Gerard Alexander thinks that he's found a new weakness among liberals: condescension. The easy answer to why liberals think they know everything, are right about everything, and have no reason to change their ideas, is that liberals do know everything. We are always right. And the conservatives are just a bunch of ignorant yahoos. At least, that's Al Franken's point of view.

This is a long article, but it may be worth reading for some serious thoughts about why the two sides aren't listening to one another.

I think, from my own point of view, that most of the up-front policy ideas on both the liberal and the conservative side are based upon deep-down attachments to ideas that no one has examined very thoroughly, and which everybody finds rather frightening to question.

Whenever I see a reaction out of all proportion to the action which supposedly triggered it, I know that there is some underlying force that has built up on the reactor's side.

Here's an example. The Republicans are highly averse to tax increases. They are passionate about not allowing any tax increases. This is practically an article of religious faith with them, and the evil of higher taxes is so self-evident to them, that they find it difficult to articulate reasons for their position. In fact, a lot of the opposition to taxes is based on a still-deeper article of faith: You can reduce the size and influence of government by cutting taxes.

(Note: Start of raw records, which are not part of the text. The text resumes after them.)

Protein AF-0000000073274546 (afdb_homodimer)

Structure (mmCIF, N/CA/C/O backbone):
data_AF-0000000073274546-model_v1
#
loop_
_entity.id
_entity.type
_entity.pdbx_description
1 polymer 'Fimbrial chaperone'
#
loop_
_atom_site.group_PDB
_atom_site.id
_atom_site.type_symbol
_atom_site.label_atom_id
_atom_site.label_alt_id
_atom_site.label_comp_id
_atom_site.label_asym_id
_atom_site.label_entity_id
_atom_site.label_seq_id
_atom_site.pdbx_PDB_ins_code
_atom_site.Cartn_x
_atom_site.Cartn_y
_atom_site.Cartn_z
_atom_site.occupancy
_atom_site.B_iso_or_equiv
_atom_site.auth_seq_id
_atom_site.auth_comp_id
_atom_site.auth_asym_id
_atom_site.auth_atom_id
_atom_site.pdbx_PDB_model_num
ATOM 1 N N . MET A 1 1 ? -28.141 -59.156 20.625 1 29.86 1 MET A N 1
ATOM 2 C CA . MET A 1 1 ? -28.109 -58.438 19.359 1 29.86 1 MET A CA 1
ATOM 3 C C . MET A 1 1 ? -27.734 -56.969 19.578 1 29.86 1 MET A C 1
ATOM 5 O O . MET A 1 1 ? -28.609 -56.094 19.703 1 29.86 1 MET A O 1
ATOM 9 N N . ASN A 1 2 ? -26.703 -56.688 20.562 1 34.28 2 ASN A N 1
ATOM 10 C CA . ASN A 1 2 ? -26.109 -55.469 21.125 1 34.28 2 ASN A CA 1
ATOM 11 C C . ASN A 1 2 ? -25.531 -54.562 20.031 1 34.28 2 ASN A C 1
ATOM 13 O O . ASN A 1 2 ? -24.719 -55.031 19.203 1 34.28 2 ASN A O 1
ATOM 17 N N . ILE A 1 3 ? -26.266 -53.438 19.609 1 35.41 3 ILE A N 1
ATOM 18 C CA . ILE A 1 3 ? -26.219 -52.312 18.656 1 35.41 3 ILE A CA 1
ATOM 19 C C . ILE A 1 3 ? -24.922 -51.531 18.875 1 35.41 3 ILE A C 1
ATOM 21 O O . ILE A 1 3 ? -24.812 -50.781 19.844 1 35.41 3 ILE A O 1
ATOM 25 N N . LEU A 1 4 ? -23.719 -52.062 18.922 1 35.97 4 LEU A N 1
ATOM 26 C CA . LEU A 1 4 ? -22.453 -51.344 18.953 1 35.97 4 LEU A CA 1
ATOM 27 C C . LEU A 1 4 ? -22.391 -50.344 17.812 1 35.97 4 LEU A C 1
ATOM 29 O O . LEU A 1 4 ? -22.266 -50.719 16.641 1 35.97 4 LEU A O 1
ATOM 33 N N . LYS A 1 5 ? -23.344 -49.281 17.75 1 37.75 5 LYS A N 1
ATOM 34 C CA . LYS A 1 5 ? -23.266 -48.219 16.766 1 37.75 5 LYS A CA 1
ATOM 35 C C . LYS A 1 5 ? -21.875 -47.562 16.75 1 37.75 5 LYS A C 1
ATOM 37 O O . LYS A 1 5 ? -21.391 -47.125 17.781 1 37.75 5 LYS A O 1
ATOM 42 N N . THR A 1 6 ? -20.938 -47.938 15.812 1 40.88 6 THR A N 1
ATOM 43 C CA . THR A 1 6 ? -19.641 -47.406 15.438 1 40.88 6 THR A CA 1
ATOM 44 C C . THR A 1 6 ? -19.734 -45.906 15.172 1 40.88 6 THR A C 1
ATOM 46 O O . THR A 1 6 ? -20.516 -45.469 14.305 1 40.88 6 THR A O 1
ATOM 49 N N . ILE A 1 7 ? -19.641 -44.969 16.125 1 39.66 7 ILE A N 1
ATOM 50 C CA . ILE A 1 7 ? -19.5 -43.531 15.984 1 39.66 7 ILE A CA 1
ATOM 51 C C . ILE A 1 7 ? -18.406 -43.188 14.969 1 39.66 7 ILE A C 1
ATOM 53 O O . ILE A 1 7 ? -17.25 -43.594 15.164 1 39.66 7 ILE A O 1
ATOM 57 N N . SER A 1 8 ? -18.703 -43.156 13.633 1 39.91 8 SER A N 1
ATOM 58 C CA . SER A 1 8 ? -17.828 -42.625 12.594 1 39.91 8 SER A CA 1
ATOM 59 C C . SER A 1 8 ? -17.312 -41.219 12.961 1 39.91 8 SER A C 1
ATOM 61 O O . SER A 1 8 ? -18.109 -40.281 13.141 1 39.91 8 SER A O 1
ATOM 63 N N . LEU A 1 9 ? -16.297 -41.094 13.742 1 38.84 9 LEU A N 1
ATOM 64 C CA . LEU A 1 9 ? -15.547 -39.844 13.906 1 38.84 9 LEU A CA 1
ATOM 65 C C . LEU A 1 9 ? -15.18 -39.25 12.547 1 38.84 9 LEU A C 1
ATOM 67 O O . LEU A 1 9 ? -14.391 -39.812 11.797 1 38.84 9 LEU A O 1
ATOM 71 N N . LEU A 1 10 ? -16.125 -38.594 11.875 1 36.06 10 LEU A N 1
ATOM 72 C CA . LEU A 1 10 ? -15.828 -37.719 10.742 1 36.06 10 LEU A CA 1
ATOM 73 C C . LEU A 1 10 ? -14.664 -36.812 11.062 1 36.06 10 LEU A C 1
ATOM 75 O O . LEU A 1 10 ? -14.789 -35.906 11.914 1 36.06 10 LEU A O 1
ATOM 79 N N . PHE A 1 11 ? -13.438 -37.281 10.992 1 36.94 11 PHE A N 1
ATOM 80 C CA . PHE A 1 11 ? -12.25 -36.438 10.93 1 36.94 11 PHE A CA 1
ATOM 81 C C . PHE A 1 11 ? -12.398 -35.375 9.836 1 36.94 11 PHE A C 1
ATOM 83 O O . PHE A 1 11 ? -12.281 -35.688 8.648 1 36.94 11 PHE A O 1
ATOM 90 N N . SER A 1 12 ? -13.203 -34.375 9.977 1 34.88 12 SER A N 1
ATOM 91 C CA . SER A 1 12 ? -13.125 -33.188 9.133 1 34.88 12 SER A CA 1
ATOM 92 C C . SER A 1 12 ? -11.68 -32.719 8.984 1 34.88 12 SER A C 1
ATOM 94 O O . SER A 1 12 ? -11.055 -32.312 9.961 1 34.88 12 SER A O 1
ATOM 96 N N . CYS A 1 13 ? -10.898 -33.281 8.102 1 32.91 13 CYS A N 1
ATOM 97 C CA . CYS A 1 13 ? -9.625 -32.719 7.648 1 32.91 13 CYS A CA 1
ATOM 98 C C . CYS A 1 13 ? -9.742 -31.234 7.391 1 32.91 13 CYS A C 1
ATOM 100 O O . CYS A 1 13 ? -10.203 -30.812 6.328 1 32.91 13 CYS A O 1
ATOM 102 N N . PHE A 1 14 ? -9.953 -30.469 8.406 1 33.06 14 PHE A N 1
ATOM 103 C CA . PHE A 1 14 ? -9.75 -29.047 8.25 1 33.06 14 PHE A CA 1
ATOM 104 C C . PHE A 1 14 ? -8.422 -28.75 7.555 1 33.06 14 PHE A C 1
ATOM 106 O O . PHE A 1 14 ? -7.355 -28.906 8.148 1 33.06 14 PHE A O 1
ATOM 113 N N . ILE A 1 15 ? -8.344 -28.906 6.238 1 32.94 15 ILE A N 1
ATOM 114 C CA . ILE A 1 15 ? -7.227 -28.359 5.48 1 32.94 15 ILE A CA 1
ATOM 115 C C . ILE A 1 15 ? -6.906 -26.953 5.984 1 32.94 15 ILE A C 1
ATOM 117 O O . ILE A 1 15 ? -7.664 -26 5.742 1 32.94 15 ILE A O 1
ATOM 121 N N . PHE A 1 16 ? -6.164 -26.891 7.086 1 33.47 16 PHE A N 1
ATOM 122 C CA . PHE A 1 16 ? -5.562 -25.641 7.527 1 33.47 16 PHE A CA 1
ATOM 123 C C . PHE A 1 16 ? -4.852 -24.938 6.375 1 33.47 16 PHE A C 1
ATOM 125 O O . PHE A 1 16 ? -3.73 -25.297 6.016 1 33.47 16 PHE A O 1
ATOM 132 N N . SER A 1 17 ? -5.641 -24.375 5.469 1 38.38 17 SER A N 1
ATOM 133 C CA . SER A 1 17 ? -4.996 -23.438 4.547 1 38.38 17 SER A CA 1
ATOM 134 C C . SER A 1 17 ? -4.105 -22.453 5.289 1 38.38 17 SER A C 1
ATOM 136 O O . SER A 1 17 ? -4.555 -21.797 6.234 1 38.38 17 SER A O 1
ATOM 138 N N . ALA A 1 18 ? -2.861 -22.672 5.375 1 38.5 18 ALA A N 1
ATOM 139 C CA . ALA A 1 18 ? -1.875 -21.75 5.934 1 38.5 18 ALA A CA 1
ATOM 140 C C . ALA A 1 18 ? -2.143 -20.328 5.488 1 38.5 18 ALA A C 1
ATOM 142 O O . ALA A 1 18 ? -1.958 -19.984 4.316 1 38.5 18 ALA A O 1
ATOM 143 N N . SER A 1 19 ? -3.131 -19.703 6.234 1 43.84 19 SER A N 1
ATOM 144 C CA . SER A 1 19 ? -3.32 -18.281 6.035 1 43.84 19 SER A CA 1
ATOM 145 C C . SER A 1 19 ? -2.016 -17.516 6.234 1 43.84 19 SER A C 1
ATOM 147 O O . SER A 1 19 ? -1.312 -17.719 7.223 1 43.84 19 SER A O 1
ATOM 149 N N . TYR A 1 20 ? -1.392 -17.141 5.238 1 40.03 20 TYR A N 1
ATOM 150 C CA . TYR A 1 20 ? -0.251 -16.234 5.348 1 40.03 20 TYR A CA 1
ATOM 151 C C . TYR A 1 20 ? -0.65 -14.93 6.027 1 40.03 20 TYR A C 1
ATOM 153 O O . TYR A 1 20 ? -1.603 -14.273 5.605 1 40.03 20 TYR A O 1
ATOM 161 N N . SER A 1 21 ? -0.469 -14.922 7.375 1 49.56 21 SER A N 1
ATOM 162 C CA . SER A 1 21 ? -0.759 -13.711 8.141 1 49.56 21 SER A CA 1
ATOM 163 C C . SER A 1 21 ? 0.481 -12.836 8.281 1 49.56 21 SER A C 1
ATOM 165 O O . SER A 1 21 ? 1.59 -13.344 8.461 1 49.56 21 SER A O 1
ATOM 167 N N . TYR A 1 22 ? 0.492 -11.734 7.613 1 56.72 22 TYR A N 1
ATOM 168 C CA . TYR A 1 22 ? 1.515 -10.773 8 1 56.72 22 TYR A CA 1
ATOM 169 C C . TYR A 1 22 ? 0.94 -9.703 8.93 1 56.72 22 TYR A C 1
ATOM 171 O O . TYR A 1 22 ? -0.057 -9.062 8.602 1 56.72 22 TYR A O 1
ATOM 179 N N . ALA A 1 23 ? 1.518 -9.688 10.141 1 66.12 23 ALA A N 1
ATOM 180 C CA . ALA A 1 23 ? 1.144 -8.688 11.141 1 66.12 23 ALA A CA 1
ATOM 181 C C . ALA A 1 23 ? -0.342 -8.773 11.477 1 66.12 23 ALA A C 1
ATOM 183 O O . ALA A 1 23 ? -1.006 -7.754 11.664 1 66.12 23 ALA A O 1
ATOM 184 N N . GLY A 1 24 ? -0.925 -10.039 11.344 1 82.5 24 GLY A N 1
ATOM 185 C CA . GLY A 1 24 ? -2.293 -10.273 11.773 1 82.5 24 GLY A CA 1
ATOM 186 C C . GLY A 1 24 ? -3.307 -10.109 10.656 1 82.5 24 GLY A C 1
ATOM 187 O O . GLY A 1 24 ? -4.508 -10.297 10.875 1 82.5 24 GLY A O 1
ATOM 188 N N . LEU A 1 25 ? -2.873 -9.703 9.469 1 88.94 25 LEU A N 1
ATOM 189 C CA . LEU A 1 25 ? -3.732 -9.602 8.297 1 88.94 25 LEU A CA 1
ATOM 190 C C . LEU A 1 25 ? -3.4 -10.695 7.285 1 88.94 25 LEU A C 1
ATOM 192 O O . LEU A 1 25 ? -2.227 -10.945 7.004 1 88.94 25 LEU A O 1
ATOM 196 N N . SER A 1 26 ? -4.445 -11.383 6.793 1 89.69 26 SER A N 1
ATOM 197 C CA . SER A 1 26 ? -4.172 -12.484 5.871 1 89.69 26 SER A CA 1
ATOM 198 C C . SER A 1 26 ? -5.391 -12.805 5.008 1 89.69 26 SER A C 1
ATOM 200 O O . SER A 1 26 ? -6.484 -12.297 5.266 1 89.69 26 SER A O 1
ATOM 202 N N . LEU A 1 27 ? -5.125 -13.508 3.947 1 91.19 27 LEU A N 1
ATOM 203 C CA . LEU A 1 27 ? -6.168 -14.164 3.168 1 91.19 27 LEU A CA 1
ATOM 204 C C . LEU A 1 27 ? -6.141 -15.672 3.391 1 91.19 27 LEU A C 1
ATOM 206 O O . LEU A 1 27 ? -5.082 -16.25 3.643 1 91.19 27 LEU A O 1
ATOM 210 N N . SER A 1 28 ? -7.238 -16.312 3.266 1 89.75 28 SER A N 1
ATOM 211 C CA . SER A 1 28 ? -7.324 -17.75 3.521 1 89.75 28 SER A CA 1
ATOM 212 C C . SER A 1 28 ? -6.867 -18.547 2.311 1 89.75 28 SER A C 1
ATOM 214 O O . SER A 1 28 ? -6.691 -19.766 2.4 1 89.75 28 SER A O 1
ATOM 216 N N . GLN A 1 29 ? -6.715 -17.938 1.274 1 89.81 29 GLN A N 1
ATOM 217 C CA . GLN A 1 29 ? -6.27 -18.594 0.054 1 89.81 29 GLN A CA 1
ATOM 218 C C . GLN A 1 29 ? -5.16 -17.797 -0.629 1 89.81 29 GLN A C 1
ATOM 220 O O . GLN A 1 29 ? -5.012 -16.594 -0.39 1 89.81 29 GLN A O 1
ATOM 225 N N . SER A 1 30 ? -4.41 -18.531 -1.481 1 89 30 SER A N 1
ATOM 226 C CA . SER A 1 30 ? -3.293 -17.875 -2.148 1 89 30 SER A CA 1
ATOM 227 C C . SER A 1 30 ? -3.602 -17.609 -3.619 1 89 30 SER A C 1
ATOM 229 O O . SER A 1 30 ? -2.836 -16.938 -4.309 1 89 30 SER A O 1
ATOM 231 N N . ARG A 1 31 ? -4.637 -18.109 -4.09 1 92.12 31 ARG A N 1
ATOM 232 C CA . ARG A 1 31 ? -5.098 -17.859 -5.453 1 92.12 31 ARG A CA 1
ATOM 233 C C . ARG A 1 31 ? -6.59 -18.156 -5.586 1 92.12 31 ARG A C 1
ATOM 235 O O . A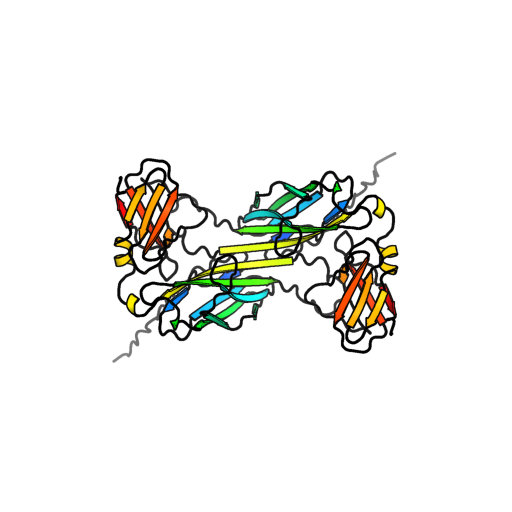RG A 1 31 ? -7.184 -18.781 -4.711 1 92.12 31 ARG A O 1
ATOM 242 N N . ILE A 1 32 ? -7.141 -17.641 -6.684 1 95.81 32 ILE A N 1
ATOM 243 C CA . ILE A 1 32 ? -8.547 -17.875 -7.004 1 95.81 32 ILE A CA 1
ATOM 244 C C . ILE A 1 32 ? -8.656 -18.578 -8.352 1 95.81 32 ILE A C 1
ATOM 246 O O . ILE A 1 32 ? -8.078 -18.141 -9.344 1 95.81 32 ILE A O 1
ATOM 250 N N . ILE A 1 33 ? -9.336 -19.703 -8.328 1 95.81 33 ILE A N 1
ATOM 251 C CA . ILE A 1 33 ? -9.703 -20.344 -9.586 1 95.81 33 ILE A CA 1
ATOM 252 C C . ILE A 1 33 ? -11.18 -20.078 -9.891 1 95.81 33 ILE A C 1
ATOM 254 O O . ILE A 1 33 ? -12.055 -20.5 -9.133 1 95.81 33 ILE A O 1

The problem is that the "starve the beast" theory has never worked. The government, whether under Democrats, Republicans or Martians (I refer to the late Bush administration), continues to spend, borrowing to make up the difference. The Republicans cannot admit that starving the beast is an ineffective strategy, however, because they don't have any other strategy for cutting the size of government, except by doing things that voters don't like.

Let's face the obvious problem: The people, in their majesty - vox populi, vox dei - want more services than they are willing to pay for. They want the government to do things that cost more than the amount of money they are willing to allow it. And they don't want their representatives to tell them that they can't have it both ways.

You can't cheat an honest man, as the saying goes, but what we have here is a dishonest electorate.

What Paulson Knew

Daniel Gross devotes his column to a review of Henry Paulson's memoir of the financial crisis. The review, as a review, is good and readable, and it makes me think that the memoir itself would be worth reading. Gross does chide Paulson for being unreflective and for failing to see the big picture. Paulson takes things as they come; he doesn't place them in a larger context, and he doesn't have a grand philosophy to bring to bear on them.

What Gross doesn't, perhaps, get is that a more reflective man, a man with an explicit philosophy about how the economy was supposed to work, might very well have been paralyzed in the face of the financial crisis. Paulson's very pedestrian, task-oriented approach enabled him to deal with one problem at a time.

Gross mentions that Paulson is a birder. Well, there are birders who worry about the ecosystem as a whole and how our winged friends fit into it. But there are also birders who get out to a location, binoculars, field guide and notebook in hand, and just look for the birds that are there. Paulson strikes me as one of the latter.

The book is On the Brink: Inside the Race to Stop the Collapse of the Global Financial System.

Saturday, February 6, 2010

Are You Rich?

Are you rich? Am I rich?

One of the features of President Obama's fiscal policy has been that he would not impose new taxes on middle-class Americans. Of course, in America, we're all middle-class, so there has to be a cut-off point for such a determination. President Obama has set that point at $250,000 per year of income. A lot of people who make that much (or even more) contend that they aren't rich: They, too, are middle-class.

Daniel Gross provides a nice analysis here, showing that people making $250,000 annually are indeed rich. It's a nicely written piece, and Gross doesn't bother us with statistical analysis, but he does point out that $250,000 is about five times the national median income.

I, for one, think it would be good to allow the Bush tax cuts to expire in their entirety, and for the estate tax to come back in full force, but I'll settle for having those cuts taken away from the rich.